Vascular ultrasound is a non-invasive medical examination that helps evaluate veins and arteries. The test is useful in detecting underlying problems in blood vessels located in the arms, legs, neck and abdomen. The diagnostic imaging procedure uses high-frequency sound waves to determine blood circulation in the body. Read on to learn more about vascular ultrasounds.

How it Works

During a vascular ultrasound examination, sound waves from an ultrasound machine penetrate body tissues being analysed. The waves bounce off blood cells as they travel within blood vessels and return to the device for recording, displaying and analysis. Therefore, you see the image of blood vessels under examination on a screen. An ultrasound specialist (sonographer) determines how fast the sound waves return to the equipment, which is vital in calculating blood flow speed in veins or arteries. 

Why Vascular Ultrasound?

Vascular ultrasound exams are performed for a myriad of reasons. The exam can be done to detect clots in veins. Also, ultrasound helps evaluate patients that have undergone a vascular procedure, such as a stent or bypass. Similarly, the examination helps assess blood flow in veins and arteries to detect the location, severity and disease presence. Besides, vascular ultrasound aids in diagnosing the narrowing of arteries. The imaging can also confirm leaky valves or chronic venous insufficiency that can cause swelling. 

Types of Vascular Ultrasound

The common types of vascular ultrasound exams include carotid (neck arteries), abdominal aorta ultrasound (AAA), peripheral arterial (ABI) and peripheral venous (DVT). Carotid ultrasound assesses blood flow in the neck's two carotid arteries, which supply blood to the brain. Carotid ultrasound tests show whether arteries have narrowed, putting a patient at risk of stroke. Early diagnosis can help a patient implement a surgical treatment or medical plan to eliminate or reduce arterial blockages, which can be fatal.

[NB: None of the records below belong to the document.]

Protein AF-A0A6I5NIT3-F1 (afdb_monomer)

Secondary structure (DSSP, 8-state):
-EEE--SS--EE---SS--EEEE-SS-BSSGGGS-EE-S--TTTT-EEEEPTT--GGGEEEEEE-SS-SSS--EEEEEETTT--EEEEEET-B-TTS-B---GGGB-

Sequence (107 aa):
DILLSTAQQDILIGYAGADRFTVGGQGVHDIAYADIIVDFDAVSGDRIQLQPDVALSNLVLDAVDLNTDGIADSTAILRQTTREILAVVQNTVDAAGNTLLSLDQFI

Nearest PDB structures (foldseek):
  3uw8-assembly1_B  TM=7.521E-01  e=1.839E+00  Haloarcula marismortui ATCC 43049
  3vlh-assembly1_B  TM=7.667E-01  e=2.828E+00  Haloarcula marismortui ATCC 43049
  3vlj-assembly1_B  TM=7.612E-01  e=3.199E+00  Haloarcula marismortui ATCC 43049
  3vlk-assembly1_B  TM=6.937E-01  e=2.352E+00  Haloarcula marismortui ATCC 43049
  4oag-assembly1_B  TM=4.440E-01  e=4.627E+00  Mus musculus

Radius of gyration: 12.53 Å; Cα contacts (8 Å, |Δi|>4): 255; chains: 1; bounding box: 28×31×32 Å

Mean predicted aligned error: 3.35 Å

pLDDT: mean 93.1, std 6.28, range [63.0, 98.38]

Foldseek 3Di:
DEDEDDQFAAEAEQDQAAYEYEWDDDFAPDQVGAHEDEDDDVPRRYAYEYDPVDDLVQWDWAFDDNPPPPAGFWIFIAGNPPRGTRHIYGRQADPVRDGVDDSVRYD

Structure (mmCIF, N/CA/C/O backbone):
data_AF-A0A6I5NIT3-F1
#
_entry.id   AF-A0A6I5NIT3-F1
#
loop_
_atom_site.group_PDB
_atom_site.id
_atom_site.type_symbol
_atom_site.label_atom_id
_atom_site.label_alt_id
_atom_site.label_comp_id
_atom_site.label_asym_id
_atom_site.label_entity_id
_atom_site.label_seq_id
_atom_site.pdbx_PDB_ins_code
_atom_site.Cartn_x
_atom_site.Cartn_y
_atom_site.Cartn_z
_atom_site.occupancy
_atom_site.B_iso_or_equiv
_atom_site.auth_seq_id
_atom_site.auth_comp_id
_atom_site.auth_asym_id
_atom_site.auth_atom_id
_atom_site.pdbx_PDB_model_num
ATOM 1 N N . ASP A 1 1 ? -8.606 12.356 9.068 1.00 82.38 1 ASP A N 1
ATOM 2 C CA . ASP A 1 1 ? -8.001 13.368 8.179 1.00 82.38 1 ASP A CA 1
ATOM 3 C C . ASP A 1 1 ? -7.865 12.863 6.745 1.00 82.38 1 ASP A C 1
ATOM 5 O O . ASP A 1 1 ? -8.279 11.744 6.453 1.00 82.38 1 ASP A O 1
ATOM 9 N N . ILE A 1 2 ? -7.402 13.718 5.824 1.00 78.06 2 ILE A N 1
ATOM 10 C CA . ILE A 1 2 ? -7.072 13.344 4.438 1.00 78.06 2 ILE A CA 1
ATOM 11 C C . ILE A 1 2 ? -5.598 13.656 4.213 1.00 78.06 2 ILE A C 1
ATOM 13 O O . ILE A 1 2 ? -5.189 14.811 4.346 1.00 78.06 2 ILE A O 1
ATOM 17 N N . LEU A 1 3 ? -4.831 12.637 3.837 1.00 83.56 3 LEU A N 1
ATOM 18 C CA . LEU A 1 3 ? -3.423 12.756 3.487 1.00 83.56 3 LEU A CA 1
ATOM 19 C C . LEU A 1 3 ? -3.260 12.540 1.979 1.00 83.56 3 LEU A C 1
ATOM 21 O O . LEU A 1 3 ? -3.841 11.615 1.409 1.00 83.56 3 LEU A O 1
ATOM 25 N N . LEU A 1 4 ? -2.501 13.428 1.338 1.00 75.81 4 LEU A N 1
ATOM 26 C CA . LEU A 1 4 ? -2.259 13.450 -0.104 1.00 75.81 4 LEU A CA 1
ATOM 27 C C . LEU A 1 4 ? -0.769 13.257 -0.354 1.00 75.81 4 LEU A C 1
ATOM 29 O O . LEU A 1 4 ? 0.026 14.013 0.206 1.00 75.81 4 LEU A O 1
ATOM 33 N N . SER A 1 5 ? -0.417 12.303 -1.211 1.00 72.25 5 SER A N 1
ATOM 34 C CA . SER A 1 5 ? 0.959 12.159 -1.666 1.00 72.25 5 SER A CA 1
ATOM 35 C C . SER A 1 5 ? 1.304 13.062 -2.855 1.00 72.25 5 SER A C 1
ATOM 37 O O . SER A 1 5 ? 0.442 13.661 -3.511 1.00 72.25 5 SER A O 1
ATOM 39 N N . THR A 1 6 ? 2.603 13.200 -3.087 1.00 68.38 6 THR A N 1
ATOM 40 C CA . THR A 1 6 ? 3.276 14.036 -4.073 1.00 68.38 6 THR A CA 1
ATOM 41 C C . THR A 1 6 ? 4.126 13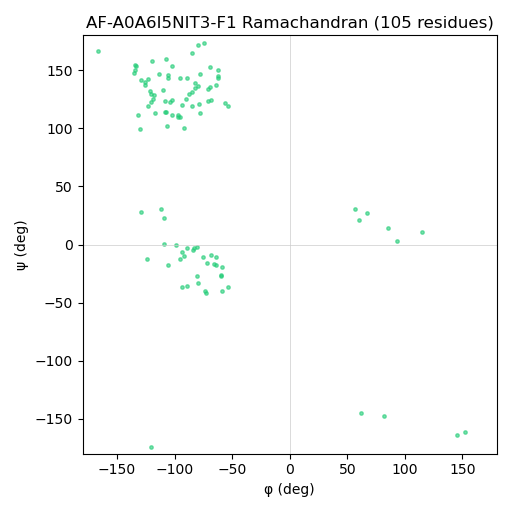.166 -5.008 1.00 68.38 6 THR A C 1
ATOM 43 O O . THR A 1 6 ? 4.055 11.947 -4.996 1.00 68.38 6 THR A O 1
ATOM 46 N N . ALA A 1 7 ? 4.907 13.785 -5.900 1.00 63.00 7 ALA A N 1
ATOM 47 C CA . ALA A 1 7 ? 5.765 13.056 -6.843 1.00 63.00 7 ALA A CA 1
ATOM 48 C C . ALA A 1 7 ? 7.096 12.563 -6.231 1.00 63.00 7 ALA A C 1
ATOM 50 O O . ALA A 1 7 ? 7.914 11.976 -6.939 1.00 63.00 7 ALA A O 1
ATOM 51 N N . GLN A 1 8 ? 7.357 12.875 -4.961 1.00 75.69 8 GLN A N 1
ATOM 52 C CA . GLN A 1 8 ? 8.480 12.350 -4.182 1.00 75.69 8 GLN A CA 1
ATOM 53 C C . GLN A 1 8 ? 7.933 11.358 -3.159 1.00 75.69 8 GLN A C 1
ATOM 55 O O . GLN A 1 8 ? 6.764 11.461 -2.816 1.00 75.69 8 GLN A O 1
ATOM 60 N N . GLN A 1 9 ? 8.784 10.464 -2.645 1.00 86.94 9 GLN A N 1
ATOM 61 C CA . GLN A 1 9 ? 8.400 9.591 -1.539 1.00 86.94 9 GLN A CA 1
ATOM 62 C C . GLN A 1 9 ? 7.866 10.423 -0.370 1.00 86.94 9 GLN A C 1
ATOM 64 O O . GLN A 1 9 ? 8.607 11.207 0.232 1.00 86.94 9 GLN A O 1
ATOM 69 N N . ASP A 1 10 ? 6.612 10.177 -0.019 1.00 90.31 10 ASP A N 1
ATOM 70 C CA . ASP A 1 10 ? 5.980 10.721 1.170 1.00 90.31 10 ASP A CA 1
ATOM 71 C C . ASP A 1 10 ? 5.819 9.656 2.256 1.00 90.31 10 ASP A C 1
ATOM 73 O O . ASP A 1 10 ? 5.531 8.488 1.992 1.00 90.31 10 ASP A O 1
ATOM 77 N N . ILE A 1 11 ? 5.986 10.077 3.511 1.00 93.38 11 ILE A N 1
ATOM 78 C CA . ILE A 1 11 ? 5.680 9.265 4.691 1.00 93.38 11 ILE A CA 1
ATOM 79 C C . ILE A 1 11 ? 4.346 9.750 5.254 1.00 93.38 11 ILE A C 1
ATOM 81 O O . ILE A 1 11 ? 4.247 10.870 5.761 1.00 93.38 11 ILE A O 1
ATOM 85 N N . LEU A 1 12 ? 3.319 8.914 5.149 1.00 94.81 12 LEU A N 1
ATOM 86 C CA . LEU A 1 12 ? 1.949 9.227 5.530 1.00 94.81 12 LEU A CA 1
ATOM 87 C C . LEU A 1 12 ? 1.625 8.586 6.885 1.00 94.81 12 LEU A C 1
ATOM 89 O O . LEU A 1 12 ? 1.767 7.375 7.059 1.00 94.81 12 LEU A O 1
ATOM 93 N N . ILE A 1 13 ? 1.196 9.421 7.833 1.00 95.81 13 ILE A N 1
ATOM 94 C CA . ILE A 1 13 ? 0.869 9.039 9.213 1.00 95.81 13 ILE A CA 1
ATOM 95 C C . ILE A 1 13 ? -0.498 9.643 9.557 1.00 95.81 13 ILE A C 1
ATOM 97 O O . ILE A 1 13 ? -0.620 10.868 9.620 1.00 95.81 13 ILE A O 1
ATOM 101 N N . GLY A 1 14 ? -1.517 8.799 9.722 1.00 93.00 14 GLY A N 1
ATOM 102 C CA . GLY A 1 14 ? -2.895 9.213 10.029 1.00 93.00 14 GLY A CA 1
ATOM 103 C C . GLY A 1 14 ? -3.118 9.527 11.509 1.00 93.00 14 GLY A C 1
ATOM 104 O O . GLY A 1 14 ? -3.907 10.404 11.851 1.00 93.00 14 GLY A O 1
ATOM 105 N N . TYR A 1 15 ? -2.324 8.905 12.382 1.00 93.50 15 TYR A N 1
ATOM 106 C CA . TYR A 1 15 ? -2.516 8.853 13.826 1.00 93.50 15 TYR A CA 1
ATOM 107 C C . TYR A 1 15 ? -3.823 8.146 14.215 1.00 93.50 15 TYR A C 1
ATOM 109 O O . TYR A 1 15 ? -4.192 7.125 13.651 1.00 93.50 15 TYR A O 1
ATOM 117 N N . ALA A 1 16 ? -4.469 8.602 15.289 1.00 92.50 16 ALA A N 1
ATOM 118 C CA . ALA A 1 16 ? -5.677 7.978 15.798 1.00 92.50 16 ALA A CA 1
ATOM 119 C C . ALA A 1 16 ? -6.906 8.553 15.097 1.00 92.50 16 ALA A C 1
ATOM 121 O O . ALA A 1 16 ? -7.143 9.762 15.149 1.00 92.50 16 ALA A O 1
ATOM 122 N N . GLY A 1 17 ? -7.762 7.678 14.586 1.00 93.88 17 GLY A N 1
ATOM 123 C CA . GLY A 1 17 ? -9.008 8.082 13.959 1.00 93.88 17 GLY A CA 1
ATOM 124 C C . GLY A 1 17 ? -9.361 7.176 12.795 1.00 93.88 17 GLY A C 1
ATOM 125 O O . GLY A 1 17 ? -8.863 6.064 12.694 1.00 93.88 17 GLY A O 1
ATOM 126 N N . ALA A 1 18 ? -10.284 7.662 11.969 1.00 95.75 18 ALA A N 1
ATOM 127 C CA . ALA A 1 18 ? -10.565 7.091 10.663 1.00 95.75 18 ALA A CA 1
ATOM 128 C C . ALA A 1 18 ? -9.996 8.049 9.612 1.00 95.75 18 ALA A C 1
ATOM 130 O O . ALA A 1 18 ? -10.581 9.107 9.327 1.00 95.75 18 ALA A O 1
ATOM 131 N N . ASP A 1 19 ? -8.847 7.686 9.064 1.00 97.94 19 ASP A N 1
ATOM 132 C CA . ASP A 1 19 ? -8.062 8.486 8.139 1.00 97.94 19 ASP A CA 1
ATOM 133 C C . ASP A 1 19 ? -8.225 8.022 6.695 1.00 97.94 19 ASP A C 1
ATOM 135 O O . ASP A 1 19 ? -8.578 6.881 6.391 1.00 97.94 19 ASP A O 1
ATOM 139 N N . ARG A 1 20 ? -8.026 8.952 5.762 1.00 97.19 20 ARG A N 1
ATOM 140 C CA . ARG A 1 20 ? -8.047 8.663 4.329 1.00 97.19 20 ARG A CA 1
ATOM 141 C C . ARG A 1 20 ? -6.685 8.946 3.734 1.00 97.19 20 ARG A C 1
ATOM 143 O O . ARG A 1 20 ? -6.276 10.104 3.629 1.00 97.19 20 ARG A O 1
ATOM 150 N N . PHE A 1 21 ? -6.027 7.887 3.292 1.00 96.75 21 PHE A N 1
ATOM 151 C CA . PHE A 1 21 ? -4.748 7.958 2.600 1.00 96.75 21 PHE A CA 1
ATOM 152 C C . PHE A 1 21 ? -5.011 7.953 1.102 1.00 96.75 21 PHE A C 1
ATOM 154 O O . PHE A 1 21 ? -5.467 6.952 0.550 1.00 96.75 21 PHE A O 1
ATOM 161 N N . THR A 1 22 ? -4.787 9.087 0.444 1.00 94.75 22 THR A N 1
ATOM 162 C CA . THR A 1 22 ? -4.999 9.193 -0.999 1.00 94.75 22 THR A CA 1
ATOM 163 C C . THR A 1 22 ? -3.760 8.699 -1.730 1.00 94.75 22 THR A C 1
ATOM 165 O O . THR A 1 22 ? -2.696 9.294 -1.588 1.00 94.75 22 THR A O 1
ATOM 168 N N . VAL A 1 23 ? -3.914 7.651 -2.537 1.00 91.50 23 VAL A N 1
ATOM 169 C CA . VAL A 1 23 ? -2.840 7.035 -3.330 1.00 91.50 23 VAL A CA 1
ATOM 170 C C . VAL A 1 23 ? -3.208 7.016 -4.810 1.00 91.50 23 VAL A C 1
ATOM 172 O O . VAL A 1 23 ? -4.364 6.809 -5.192 1.00 91.50 23 VAL A O 1
ATOM 175 N N . GLY A 1 24 ? -2.223 7.243 -5.672 1.00 82.69 24 GLY A N 1
ATOM 176 C CA . GLY A 1 24 ? -2.402 7.225 -7.120 1.00 82.69 24 GLY A CA 1
ATOM 177 C C . GLY A 1 24 ? -1.414 8.127 -7.846 1.00 82.69 24 GLY A C 1
ATOM 178 O O . GLY A 1 24 ? -0.379 8.487 -7.298 1.00 82.69 24 GLY A O 1
ATOM 179 N N . GLY A 1 25 ? -1.723 8.477 -9.094 1.00 80.94 25 GLY A N 1
ATOM 180 C CA . GLY A 1 25 ? -0.798 9.199 -9.964 1.00 80.94 25 GLY A CA 1
ATOM 181 C C . GLY A 1 25 ? 0.236 8.287 -10.638 1.00 80.94 25 GLY A C 1
ATOM 182 O O . GLY A 1 25 ? -0.055 7.143 -11.011 1.00 80.94 25 GLY A O 1
ATOM 183 N N . GLN A 1 26 ? 1.438 8.826 -10.866 1.00 84.56 26 GLN A N 1
ATOM 184 C CA . GLN A 1 26 ? 2.554 8.083 -11.459 1.00 84.56 26 GLN A CA 1
ATOM 185 C C . GLN A 1 26 ? 3.184 7.196 -10.386 1.00 84.56 26 GLN A C 1
ATOM 187 O O . GLN A 1 26 ? 3.759 7.712 -9.433 1.00 84.56 26 GLN A O 1
ATOM 192 N N . GLY A 1 27 ? 3.067 5.878 -10.536 1.00 89.19 27 GLY A N 1
ATOM 193 C CA . GLY A 1 27 ? 3.761 4.953 -9.648 1.00 89.19 27 GLY A CA 1
ATOM 194 C C . GLY A 1 27 ? 5.260 4.889 -9.947 1.00 89.19 27 GLY A C 1
ATOM 195 O O . GLY A 1 27 ? 5.748 5.434 -10.938 1.00 89.19 27 GLY A O 1
ATOM 196 N N . VAL A 1 28 ? 5.992 4.182 -9.093 1.00 93.19 28 VAL A N 1
ATOM 197 C CA . VAL A 1 28 ? 7.447 3.999 -9.198 1.00 93.19 28 VAL A CA 1
ATOM 198 C C . VAL A 1 28 ? 7.803 2.520 -9.334 1.00 93.19 28 VAL A C 1
ATOM 200 O O . VAL A 1 28 ? 7.037 1.650 -8.941 1.00 93.19 28 VAL A O 1
ATOM 203 N N . HIS A 1 29 ? 8.973 2.195 -9.881 1.00 93.06 29 HIS A N 1
ATOM 204 C CA . HIS A 1 29 ? 9.431 0.797 -9.977 1.00 93.06 29 HIS A CA 1
ATOM 205 C C . HIS A 1 29 ? 10.341 0.356 -8.829 1.00 93.06 29 HIS A C 1
ATOM 207 O O . HIS A 1 29 ? 10.611 -0.834 -8.691 1.00 93.06 29 HIS A O 1
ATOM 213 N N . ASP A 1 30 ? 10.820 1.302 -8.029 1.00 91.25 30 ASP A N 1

Peripheral venous or Deep Vein Thrombosis (DVT) ultrasound is used for imaging arms and legs in search of clots. Therefore, DVT ultrasound is integral for investigating redness and swelling limbs, superficial thrombophlebitis, varicose veins and deep vein thrombosis. Another type of ultrasound examination is peripheral arterial (ABI), which assesses blood flow between legs, arms, groin and ankles. The exam determines the blood pressure difference between the arm and ankle, also known as the ankle-brachial index (ABI). Unlike a DVT, an ABI ultrasound looks at the narrowing of blood vessels instead of blood clots. Therefore, ABI ultrasound is necessary to investigate heel, ankle, foot ulcers, muscle cramps, resting leg pain and difficulty in walking long distances.